Cinq points à retenir :

Étape suivante : ouvrez Apidog, créez un projet, collez les corps de requête que vous avez capturés manuellement, ajoutez des assertions JSONPath pour tools/list et exécutez la suite. Vous saurez en moins d'une heure si le contrat de votre serveur est suffisamment solide pour être déployé.

FAQ

Qu'est-ce que le MCP ?

Le MCP, ou Model Context Protocol, est la spécification ouverte d'Anthropic décrivant comment les clients d'IA (comme Claude Desktop) appellent des outils externes, des ressources et des invites. Il s'agit de JSON-RPC 2.0 sur stdio ou HTTP streamable. La spécification complète du MCP est publiée sur modelcontextprotocol.io.

Puis-je tester un serveur MCP sans wrapper HTTP ?

Oui. L'inspecteur MCP officiel communique directement en stdio et vous offre une interface utilisateur pour les tests manuels. Pour les tests automatisés dans Apidog, enveloppez stdio dans un serveur HTTP léger pendant la CI ; le trafic de production continue de passer par stdio.

Comment simuler les API en amont que mon serveur MCP appelle ?

Définissez chaque point de terminaison en amont comme une maquette dans votre projet Apidog, dirigez la configuration du serveur MCP vers l'URL de maquette pendant les tests, et passez aux URL de production au moment de l'exécution. Nous décrivons le même modèle dans les outils de test d'API pour les ingénieurs QA.
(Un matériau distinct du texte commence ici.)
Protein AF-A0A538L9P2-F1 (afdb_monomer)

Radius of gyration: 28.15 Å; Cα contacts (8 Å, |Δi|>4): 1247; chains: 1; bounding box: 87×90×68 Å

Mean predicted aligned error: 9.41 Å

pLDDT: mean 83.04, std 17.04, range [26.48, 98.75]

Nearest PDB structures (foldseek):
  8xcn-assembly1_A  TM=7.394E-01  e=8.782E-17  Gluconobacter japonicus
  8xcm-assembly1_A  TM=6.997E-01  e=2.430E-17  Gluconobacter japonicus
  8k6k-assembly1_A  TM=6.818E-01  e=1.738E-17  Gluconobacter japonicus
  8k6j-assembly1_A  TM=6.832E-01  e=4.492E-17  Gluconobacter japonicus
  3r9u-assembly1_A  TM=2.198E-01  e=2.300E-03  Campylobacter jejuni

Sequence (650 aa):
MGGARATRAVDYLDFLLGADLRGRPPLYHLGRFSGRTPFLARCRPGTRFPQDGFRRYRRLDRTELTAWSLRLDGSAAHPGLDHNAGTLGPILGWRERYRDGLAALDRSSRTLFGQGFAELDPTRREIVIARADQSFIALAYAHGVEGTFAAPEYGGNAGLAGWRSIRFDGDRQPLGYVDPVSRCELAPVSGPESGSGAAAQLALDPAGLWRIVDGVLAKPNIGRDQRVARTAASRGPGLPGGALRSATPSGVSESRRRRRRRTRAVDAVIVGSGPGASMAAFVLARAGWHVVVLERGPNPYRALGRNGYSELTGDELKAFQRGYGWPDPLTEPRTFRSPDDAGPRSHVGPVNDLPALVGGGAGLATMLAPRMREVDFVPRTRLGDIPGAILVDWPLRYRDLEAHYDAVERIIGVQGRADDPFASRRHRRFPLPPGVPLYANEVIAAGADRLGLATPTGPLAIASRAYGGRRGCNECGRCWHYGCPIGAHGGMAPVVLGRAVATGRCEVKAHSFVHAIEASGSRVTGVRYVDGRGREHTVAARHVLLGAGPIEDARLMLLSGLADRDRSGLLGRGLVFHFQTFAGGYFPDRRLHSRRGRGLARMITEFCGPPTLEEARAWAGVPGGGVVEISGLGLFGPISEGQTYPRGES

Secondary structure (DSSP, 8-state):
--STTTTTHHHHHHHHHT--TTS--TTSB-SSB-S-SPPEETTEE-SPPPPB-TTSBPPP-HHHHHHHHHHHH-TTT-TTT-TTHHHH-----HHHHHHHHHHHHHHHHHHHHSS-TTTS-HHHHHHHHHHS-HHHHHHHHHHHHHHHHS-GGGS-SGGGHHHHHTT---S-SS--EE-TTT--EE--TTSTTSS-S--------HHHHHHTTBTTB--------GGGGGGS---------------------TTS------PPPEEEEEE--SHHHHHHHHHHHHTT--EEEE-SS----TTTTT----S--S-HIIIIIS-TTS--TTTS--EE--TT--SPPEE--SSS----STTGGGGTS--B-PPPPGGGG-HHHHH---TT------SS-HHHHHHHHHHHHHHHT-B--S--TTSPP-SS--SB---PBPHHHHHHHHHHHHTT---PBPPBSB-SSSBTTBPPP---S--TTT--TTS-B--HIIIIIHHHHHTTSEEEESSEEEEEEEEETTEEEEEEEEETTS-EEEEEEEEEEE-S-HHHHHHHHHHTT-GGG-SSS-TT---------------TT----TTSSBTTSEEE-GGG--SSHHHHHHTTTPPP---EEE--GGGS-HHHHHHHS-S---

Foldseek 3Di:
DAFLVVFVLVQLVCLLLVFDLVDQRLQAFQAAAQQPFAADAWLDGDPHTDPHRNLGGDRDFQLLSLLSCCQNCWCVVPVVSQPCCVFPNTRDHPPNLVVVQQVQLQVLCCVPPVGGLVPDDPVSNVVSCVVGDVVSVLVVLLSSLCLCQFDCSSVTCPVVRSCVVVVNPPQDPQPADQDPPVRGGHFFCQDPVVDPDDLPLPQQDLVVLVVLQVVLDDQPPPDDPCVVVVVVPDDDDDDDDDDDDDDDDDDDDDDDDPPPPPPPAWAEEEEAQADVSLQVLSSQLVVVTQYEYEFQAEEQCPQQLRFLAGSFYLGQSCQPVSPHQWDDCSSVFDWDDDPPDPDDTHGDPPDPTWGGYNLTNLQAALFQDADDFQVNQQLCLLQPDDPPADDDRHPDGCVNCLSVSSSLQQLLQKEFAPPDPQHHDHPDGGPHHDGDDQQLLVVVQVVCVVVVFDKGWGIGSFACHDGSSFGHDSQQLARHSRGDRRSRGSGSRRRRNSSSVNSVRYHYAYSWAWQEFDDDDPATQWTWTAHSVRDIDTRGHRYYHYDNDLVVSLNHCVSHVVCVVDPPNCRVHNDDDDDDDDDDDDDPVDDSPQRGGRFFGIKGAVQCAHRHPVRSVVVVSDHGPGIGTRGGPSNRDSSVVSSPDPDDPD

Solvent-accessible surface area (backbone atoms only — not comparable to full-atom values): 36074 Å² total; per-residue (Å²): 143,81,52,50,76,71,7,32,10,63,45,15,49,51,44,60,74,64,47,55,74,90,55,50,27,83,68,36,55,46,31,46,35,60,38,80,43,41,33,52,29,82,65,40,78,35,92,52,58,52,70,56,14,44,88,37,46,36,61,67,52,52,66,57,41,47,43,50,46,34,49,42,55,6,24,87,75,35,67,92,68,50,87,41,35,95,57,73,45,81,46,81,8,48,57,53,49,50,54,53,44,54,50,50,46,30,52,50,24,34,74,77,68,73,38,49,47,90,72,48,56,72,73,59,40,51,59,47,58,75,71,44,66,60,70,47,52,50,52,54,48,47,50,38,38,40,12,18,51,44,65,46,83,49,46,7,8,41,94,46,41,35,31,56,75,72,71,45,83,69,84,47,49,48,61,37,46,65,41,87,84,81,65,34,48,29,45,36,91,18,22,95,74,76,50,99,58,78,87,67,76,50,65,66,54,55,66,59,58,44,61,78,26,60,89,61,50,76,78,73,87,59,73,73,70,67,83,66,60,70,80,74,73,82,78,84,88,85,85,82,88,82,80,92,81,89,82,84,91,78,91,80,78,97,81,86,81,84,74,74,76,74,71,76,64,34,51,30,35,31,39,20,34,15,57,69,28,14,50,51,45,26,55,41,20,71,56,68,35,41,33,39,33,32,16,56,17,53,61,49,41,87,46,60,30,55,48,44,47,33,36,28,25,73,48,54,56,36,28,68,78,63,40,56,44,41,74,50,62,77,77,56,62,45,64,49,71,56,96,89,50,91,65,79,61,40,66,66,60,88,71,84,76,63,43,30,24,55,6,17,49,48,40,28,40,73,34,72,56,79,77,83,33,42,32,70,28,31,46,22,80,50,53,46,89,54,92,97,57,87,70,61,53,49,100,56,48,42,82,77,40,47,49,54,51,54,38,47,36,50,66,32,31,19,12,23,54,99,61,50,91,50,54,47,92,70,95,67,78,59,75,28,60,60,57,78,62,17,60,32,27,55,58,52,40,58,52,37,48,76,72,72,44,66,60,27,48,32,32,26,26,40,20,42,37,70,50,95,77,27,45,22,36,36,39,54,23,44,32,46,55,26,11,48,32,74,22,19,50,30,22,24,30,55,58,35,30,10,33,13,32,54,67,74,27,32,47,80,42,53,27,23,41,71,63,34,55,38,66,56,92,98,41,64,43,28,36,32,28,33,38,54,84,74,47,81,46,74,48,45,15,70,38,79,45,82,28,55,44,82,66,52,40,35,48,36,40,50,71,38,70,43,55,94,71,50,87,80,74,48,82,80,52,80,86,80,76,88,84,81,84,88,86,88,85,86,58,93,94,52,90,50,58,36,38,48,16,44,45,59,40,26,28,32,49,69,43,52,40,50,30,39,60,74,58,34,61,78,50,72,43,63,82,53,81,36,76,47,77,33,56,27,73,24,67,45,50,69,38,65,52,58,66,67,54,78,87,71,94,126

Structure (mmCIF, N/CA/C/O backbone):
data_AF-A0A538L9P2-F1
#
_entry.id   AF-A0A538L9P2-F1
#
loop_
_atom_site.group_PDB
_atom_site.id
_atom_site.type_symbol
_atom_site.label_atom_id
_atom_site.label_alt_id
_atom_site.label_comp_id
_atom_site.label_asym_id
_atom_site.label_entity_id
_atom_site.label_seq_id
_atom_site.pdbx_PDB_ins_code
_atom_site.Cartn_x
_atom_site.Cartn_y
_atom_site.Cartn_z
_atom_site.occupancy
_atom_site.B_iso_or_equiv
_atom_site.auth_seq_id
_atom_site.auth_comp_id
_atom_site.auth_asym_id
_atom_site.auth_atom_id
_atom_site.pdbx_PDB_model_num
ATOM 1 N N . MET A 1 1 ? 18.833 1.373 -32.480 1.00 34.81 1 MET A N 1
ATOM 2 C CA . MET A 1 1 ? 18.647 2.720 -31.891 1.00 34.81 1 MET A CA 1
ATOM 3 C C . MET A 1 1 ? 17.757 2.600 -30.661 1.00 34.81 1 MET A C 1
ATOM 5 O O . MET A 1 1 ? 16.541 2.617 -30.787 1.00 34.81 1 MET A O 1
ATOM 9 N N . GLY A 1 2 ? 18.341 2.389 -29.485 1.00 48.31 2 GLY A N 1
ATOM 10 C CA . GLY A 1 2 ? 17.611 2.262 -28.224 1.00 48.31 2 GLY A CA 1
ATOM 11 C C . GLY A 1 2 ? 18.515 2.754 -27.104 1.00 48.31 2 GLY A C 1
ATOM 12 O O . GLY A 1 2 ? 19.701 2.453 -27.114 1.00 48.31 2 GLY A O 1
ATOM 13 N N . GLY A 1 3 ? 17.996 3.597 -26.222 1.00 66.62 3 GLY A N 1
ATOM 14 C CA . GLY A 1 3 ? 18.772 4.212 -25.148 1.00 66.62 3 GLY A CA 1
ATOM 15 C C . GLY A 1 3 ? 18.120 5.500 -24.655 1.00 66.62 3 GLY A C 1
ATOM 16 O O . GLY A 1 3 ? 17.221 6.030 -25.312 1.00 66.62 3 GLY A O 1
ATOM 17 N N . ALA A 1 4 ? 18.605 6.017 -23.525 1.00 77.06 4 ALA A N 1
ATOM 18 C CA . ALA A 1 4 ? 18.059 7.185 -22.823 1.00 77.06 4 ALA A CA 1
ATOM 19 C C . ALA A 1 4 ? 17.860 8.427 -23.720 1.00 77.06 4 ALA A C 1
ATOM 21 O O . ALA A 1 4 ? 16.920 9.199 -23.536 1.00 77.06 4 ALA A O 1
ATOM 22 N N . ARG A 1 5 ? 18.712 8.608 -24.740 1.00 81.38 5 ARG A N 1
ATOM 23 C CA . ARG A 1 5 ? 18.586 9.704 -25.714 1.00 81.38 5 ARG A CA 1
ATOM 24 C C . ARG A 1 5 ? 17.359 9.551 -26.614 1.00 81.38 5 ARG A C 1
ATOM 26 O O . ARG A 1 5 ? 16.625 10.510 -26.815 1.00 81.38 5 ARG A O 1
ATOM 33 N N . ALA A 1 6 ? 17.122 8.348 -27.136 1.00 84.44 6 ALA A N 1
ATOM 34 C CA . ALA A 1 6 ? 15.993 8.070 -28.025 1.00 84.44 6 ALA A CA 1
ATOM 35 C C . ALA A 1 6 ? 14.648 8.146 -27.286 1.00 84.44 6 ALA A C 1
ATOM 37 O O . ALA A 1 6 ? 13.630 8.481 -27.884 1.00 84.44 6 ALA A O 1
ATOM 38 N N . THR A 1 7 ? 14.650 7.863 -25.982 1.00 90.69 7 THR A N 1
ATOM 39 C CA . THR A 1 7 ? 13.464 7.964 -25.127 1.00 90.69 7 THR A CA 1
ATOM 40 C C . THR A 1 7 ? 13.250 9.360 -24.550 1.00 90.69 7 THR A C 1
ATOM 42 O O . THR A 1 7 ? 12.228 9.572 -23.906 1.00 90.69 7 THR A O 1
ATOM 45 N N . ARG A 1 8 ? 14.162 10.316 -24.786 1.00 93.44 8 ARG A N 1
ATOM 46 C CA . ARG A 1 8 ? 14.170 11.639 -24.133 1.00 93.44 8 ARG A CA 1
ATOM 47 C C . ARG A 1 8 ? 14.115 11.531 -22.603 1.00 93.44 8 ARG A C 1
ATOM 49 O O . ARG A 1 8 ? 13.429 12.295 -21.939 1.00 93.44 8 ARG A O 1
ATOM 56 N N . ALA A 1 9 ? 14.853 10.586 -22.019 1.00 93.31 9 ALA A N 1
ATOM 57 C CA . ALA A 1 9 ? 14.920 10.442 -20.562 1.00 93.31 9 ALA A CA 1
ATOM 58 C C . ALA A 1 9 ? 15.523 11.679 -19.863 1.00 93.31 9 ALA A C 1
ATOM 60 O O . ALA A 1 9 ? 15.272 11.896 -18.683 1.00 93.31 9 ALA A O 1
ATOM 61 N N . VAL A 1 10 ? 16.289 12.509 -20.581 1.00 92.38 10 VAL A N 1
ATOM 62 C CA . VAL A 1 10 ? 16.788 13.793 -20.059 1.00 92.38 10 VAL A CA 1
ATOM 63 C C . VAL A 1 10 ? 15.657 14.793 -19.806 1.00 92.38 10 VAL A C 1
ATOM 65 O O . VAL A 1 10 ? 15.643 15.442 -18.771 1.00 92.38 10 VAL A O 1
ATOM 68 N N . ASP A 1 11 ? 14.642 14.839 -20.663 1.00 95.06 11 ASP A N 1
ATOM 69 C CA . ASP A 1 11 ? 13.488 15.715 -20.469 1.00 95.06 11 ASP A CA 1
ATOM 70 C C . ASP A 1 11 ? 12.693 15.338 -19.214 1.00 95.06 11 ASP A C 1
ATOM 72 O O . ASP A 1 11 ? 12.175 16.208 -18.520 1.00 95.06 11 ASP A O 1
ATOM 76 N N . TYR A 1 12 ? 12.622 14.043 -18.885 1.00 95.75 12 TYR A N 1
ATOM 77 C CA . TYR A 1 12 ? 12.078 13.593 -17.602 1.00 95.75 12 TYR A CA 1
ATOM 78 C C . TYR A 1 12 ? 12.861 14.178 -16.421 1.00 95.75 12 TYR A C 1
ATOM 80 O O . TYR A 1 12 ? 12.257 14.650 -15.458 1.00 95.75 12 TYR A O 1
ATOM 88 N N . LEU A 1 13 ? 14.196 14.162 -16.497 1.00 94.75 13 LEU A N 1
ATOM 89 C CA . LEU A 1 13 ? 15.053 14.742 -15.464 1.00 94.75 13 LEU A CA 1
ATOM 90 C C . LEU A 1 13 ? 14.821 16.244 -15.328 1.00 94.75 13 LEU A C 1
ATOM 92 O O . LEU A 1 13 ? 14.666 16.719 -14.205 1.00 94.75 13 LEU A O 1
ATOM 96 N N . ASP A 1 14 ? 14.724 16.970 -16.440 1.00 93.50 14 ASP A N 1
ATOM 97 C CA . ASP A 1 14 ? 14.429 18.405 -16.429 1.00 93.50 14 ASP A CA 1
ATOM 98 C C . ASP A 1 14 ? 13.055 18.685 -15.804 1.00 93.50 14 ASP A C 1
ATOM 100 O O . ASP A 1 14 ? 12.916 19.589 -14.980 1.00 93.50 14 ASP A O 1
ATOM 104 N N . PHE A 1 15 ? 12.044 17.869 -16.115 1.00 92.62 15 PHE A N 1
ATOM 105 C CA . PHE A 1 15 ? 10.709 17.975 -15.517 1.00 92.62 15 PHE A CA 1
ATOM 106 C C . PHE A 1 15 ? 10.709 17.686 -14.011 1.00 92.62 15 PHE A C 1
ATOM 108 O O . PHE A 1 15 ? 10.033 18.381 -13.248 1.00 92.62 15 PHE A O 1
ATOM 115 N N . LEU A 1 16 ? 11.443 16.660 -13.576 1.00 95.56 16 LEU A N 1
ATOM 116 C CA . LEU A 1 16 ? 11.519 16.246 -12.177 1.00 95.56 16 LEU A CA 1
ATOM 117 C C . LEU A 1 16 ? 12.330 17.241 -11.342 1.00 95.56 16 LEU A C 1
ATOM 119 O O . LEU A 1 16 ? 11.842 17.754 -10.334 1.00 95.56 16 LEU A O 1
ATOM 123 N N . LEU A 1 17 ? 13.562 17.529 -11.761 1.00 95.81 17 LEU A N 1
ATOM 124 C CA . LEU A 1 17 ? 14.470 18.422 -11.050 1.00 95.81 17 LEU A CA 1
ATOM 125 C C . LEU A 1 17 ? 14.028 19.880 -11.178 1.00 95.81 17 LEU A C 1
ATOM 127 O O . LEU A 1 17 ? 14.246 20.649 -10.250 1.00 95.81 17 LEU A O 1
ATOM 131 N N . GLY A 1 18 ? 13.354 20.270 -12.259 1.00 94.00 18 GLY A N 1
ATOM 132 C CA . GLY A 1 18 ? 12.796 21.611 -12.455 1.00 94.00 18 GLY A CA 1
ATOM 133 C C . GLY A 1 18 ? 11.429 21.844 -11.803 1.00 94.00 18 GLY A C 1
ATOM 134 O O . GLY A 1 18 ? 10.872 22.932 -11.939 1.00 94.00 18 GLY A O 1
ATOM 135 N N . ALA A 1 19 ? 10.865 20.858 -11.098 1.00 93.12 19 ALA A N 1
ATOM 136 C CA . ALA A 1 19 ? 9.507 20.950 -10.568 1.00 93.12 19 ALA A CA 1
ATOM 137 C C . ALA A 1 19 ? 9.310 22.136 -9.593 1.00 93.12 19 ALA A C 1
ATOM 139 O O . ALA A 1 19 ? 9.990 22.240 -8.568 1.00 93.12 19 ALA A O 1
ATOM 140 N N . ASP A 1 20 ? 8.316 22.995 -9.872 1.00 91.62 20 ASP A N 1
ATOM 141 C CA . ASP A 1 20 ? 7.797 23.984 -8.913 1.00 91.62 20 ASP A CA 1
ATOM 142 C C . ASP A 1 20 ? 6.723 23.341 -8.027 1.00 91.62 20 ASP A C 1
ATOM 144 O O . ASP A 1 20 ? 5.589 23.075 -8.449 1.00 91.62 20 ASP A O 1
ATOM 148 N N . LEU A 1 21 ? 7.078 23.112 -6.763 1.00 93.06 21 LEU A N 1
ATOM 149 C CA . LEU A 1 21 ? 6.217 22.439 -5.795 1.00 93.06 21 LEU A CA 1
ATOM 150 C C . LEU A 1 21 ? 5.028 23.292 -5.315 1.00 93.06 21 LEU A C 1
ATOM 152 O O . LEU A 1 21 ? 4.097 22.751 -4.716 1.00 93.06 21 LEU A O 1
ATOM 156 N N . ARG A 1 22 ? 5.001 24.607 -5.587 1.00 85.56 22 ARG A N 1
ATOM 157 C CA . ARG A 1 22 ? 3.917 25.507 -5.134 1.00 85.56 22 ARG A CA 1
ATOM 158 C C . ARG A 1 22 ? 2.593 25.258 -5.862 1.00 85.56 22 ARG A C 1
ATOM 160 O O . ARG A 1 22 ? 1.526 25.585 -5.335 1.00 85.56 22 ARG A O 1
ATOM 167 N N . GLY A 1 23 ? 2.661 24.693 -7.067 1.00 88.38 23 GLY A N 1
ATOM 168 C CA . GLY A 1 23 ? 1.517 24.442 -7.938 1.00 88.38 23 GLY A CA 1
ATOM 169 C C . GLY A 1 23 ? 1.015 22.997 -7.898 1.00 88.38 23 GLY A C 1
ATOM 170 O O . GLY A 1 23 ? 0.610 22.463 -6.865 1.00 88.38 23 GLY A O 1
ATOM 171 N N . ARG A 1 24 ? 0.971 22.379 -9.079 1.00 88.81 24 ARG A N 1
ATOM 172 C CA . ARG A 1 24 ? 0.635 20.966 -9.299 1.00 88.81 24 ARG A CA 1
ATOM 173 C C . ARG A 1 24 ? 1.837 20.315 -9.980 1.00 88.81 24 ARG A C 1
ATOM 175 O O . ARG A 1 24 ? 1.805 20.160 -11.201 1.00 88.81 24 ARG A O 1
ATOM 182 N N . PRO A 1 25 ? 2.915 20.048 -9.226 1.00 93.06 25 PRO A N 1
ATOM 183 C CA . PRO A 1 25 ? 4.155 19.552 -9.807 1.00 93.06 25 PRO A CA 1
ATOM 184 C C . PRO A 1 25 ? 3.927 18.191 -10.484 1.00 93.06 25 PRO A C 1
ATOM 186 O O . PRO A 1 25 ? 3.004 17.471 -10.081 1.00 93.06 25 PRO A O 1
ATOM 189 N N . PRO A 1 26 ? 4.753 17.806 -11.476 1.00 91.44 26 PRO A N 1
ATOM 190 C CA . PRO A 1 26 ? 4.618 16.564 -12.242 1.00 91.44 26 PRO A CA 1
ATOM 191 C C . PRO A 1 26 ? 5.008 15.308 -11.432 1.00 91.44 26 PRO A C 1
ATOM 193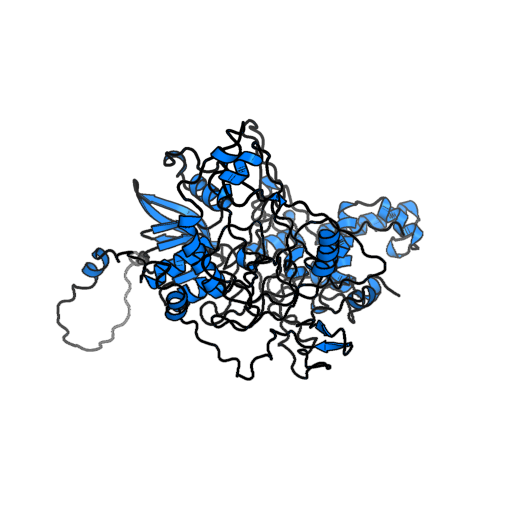 O O . PRO A 1 26 ? 5.797 14.472 -11.865 1.00 91.44 26 PRO A O 1
ATOM 196 N N . LEU A 1 27 ? 4.452 15.171 -10.226 1.00 93.00 27 LEU A N 1
ATOM 197 C CA . LEU A 1 27 ? 4.784 14.136 -9.246 1.00 93.00 27 LEU A CA 1
ATOM 198 C C . LEU A 1 27 ? 3.723 13.038 -9.166 1.00 93.00 27 LEU A C 1
ATOM 200 O O . LEU A 1 27 ? 4.051 11.857 -9.106 1.00 93.00 27 LEU A O 1
ATOM 204 N N . TYR A 1 28 ? 2.444 13.403 -9.206 1.00 93.12 28 TYR A N 1
ATOM 205 C CA . TYR A 1 28 ? 1.362 12.427 -9.109 1.00 93.12 28 TYR A CA 1
ATOM 206 C C . TYR A 1 28 ? 0.238 12.760 -10.079 1.00 93.12 28 TYR A C 1
ATOM 208 O O . TYR A 1 28 ? -0.406 13.805 -9.949 1.00 93.12 28 TYR A O 1
ATOM 216 N N . HIS A 1 29 ? -0.055 11.856 -11.011 1.00 91.81 29 HIS A N 1
ATOM 217 C CA . HIS A 1 29 ? -1.245 11.973 -11.850 1.00 91.81 29 HIS A CA 1
ATOM 218 C C . HIS A 1 29 ? -2.541 11.951 -11.018 1.00 91.81 29 HIS A C 1
ATOM 220 O O . HIS A 1 29 ? -2.654 11.246 -10.003 1.00 91.81 29 HIS A O 1
ATOM 226 N N . LEU A 1 30 ? -3.537 12.725 -11.461 1.00 86.75 30 LEU A N 1
ATOM 227 C CA . LEU A 1 30 ? -4.842 12.856 -10.801 1.00 86.75 30 LEU A CA 1
ATOM 228 C C . LEU A 1 30 ? -5.816 11.732 -11.128 1.00 86.75 30 LEU A C 1
ATOM 230 O O . LEU A 1 30 ? -6.675 11.416 -10.306 1.00 86.75 30 LEU A O 1
ATOM 234 N N . GLY A 1 31 ? -5.778 11.220 -12.355 1.00 81.12 31 GLY A N 1
ATOM 235 C CA . GLY A 1 31 ? -6.826 10.337 -12.846 1.00 81.12 31 GLY A CA 1
ATOM 236 C C . GLY A 1 31 ? -6.331 8.952 -13.227 1.00 81.12 31 GLY A C 1
ATOM 237 O O . GLY A 1 31 ? -5.147 8.695 -13.376 1.00 81.12 31 GLY A O 1
ATOM 238 N N . ARG A 1 32 ? -7.302 8.054 -13.370 1.00 82.94 32 ARG A N 1
ATOM 239 C CA . ARG A 1 32 ? -7.144 6.591 -13.406 1.00 82.94 32 ARG A CA 1
ATOM 240 C C . ARG A 1 32 ? -6.430 6.051 -14.630 1.00 82.94 32 ARG A C 1
ATOM 242 O O . ARG A 1 32 ? -5.802 4.999 -14.557 1.00 82.94 32 ARG A O 1
ATOM 249 N N . PHE A 1 33 ? -6.632 6.727 -15.750 1.00 85.94 33 PHE A N 1
ATOM 250 C CA . PHE A 1 33 ? -6.296 6.248 -17.078 1.00 85.94 33 PHE A CA 1
ATOM 251 C C . PHE A 1 33 ? -5.593 7.351 -17.848 1.00 85.94 33 PHE A C 1
ATOM 253 O O . PHE A 1 33 ? -5.874 8.528 -17.637 1.00 85.94 33 PHE A O 1
ATOM 260 N N . SER A 1 34 ? -4.738 6.957 -18.778 1.00 87.69 34 SER A N 1
ATOM 261 C CA . SER A 1 34 ? -4.007 7.872 -19.649 1.00 87.69 34 SER A CA 1
ATOM 262 C C . SER A 1 34 ? -4.826 8.413 -20.814 1.00 87.69 34 SER A C 1
ATOM 264 O O . SER A 1 34 ? -4.349 9.256 -21.554 1.00 87.69 34 SER A O 1
ATOM 266 N N . GLY A 1 35 ? -6.025 7.877 -21.068 1.00 86.25 35 GLY A N 1
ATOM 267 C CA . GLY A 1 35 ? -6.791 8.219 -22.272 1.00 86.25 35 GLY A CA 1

Qu'en est-il des résultats d'outils en streaming ?

Les serveurs MCP HTTP diffusent les résultats des outils via des événements envoyés par le serveur (SSE). Apidog prend en charge le SSE dans les requêtes enregistrées ; activez-le dans les paramètres de la requête et effectuez des assertions sur le flux assemblé.

Dois-je tester la version du protocole ?

Oui. Épinglez la protocolVersion que vous supportez dans initialize et effectuez des assertions sur celle-ci. Les incompatibilités entraînent une incompatibilité client silencieuse.

Puis-je tester mon serveur MCP avec Claude Desktop réel ?

Vous le pouvez, et vous devriez le faire au moins une fois avant chaque version. Mais ne comptez pas sur Claude Desktop comme boucle de test ; c'est lent, manuel et non déterministe. Utilisez Apidog pour la suite de régression et Claude Desktop pour le test de fumée.

Où puis-je voir des exemples réels de serveurs MCP ?

Le répertoire officiel des serveurs MCP contient des implémentations de référence pour les systèmes de fichiers, GitHub, Slack, Postgres, et des dizaines d'autres. Lisez les définitions d'outils ; c'est le moyen le plus simple de comprendre à quoi ressemble une bonne forme MCP.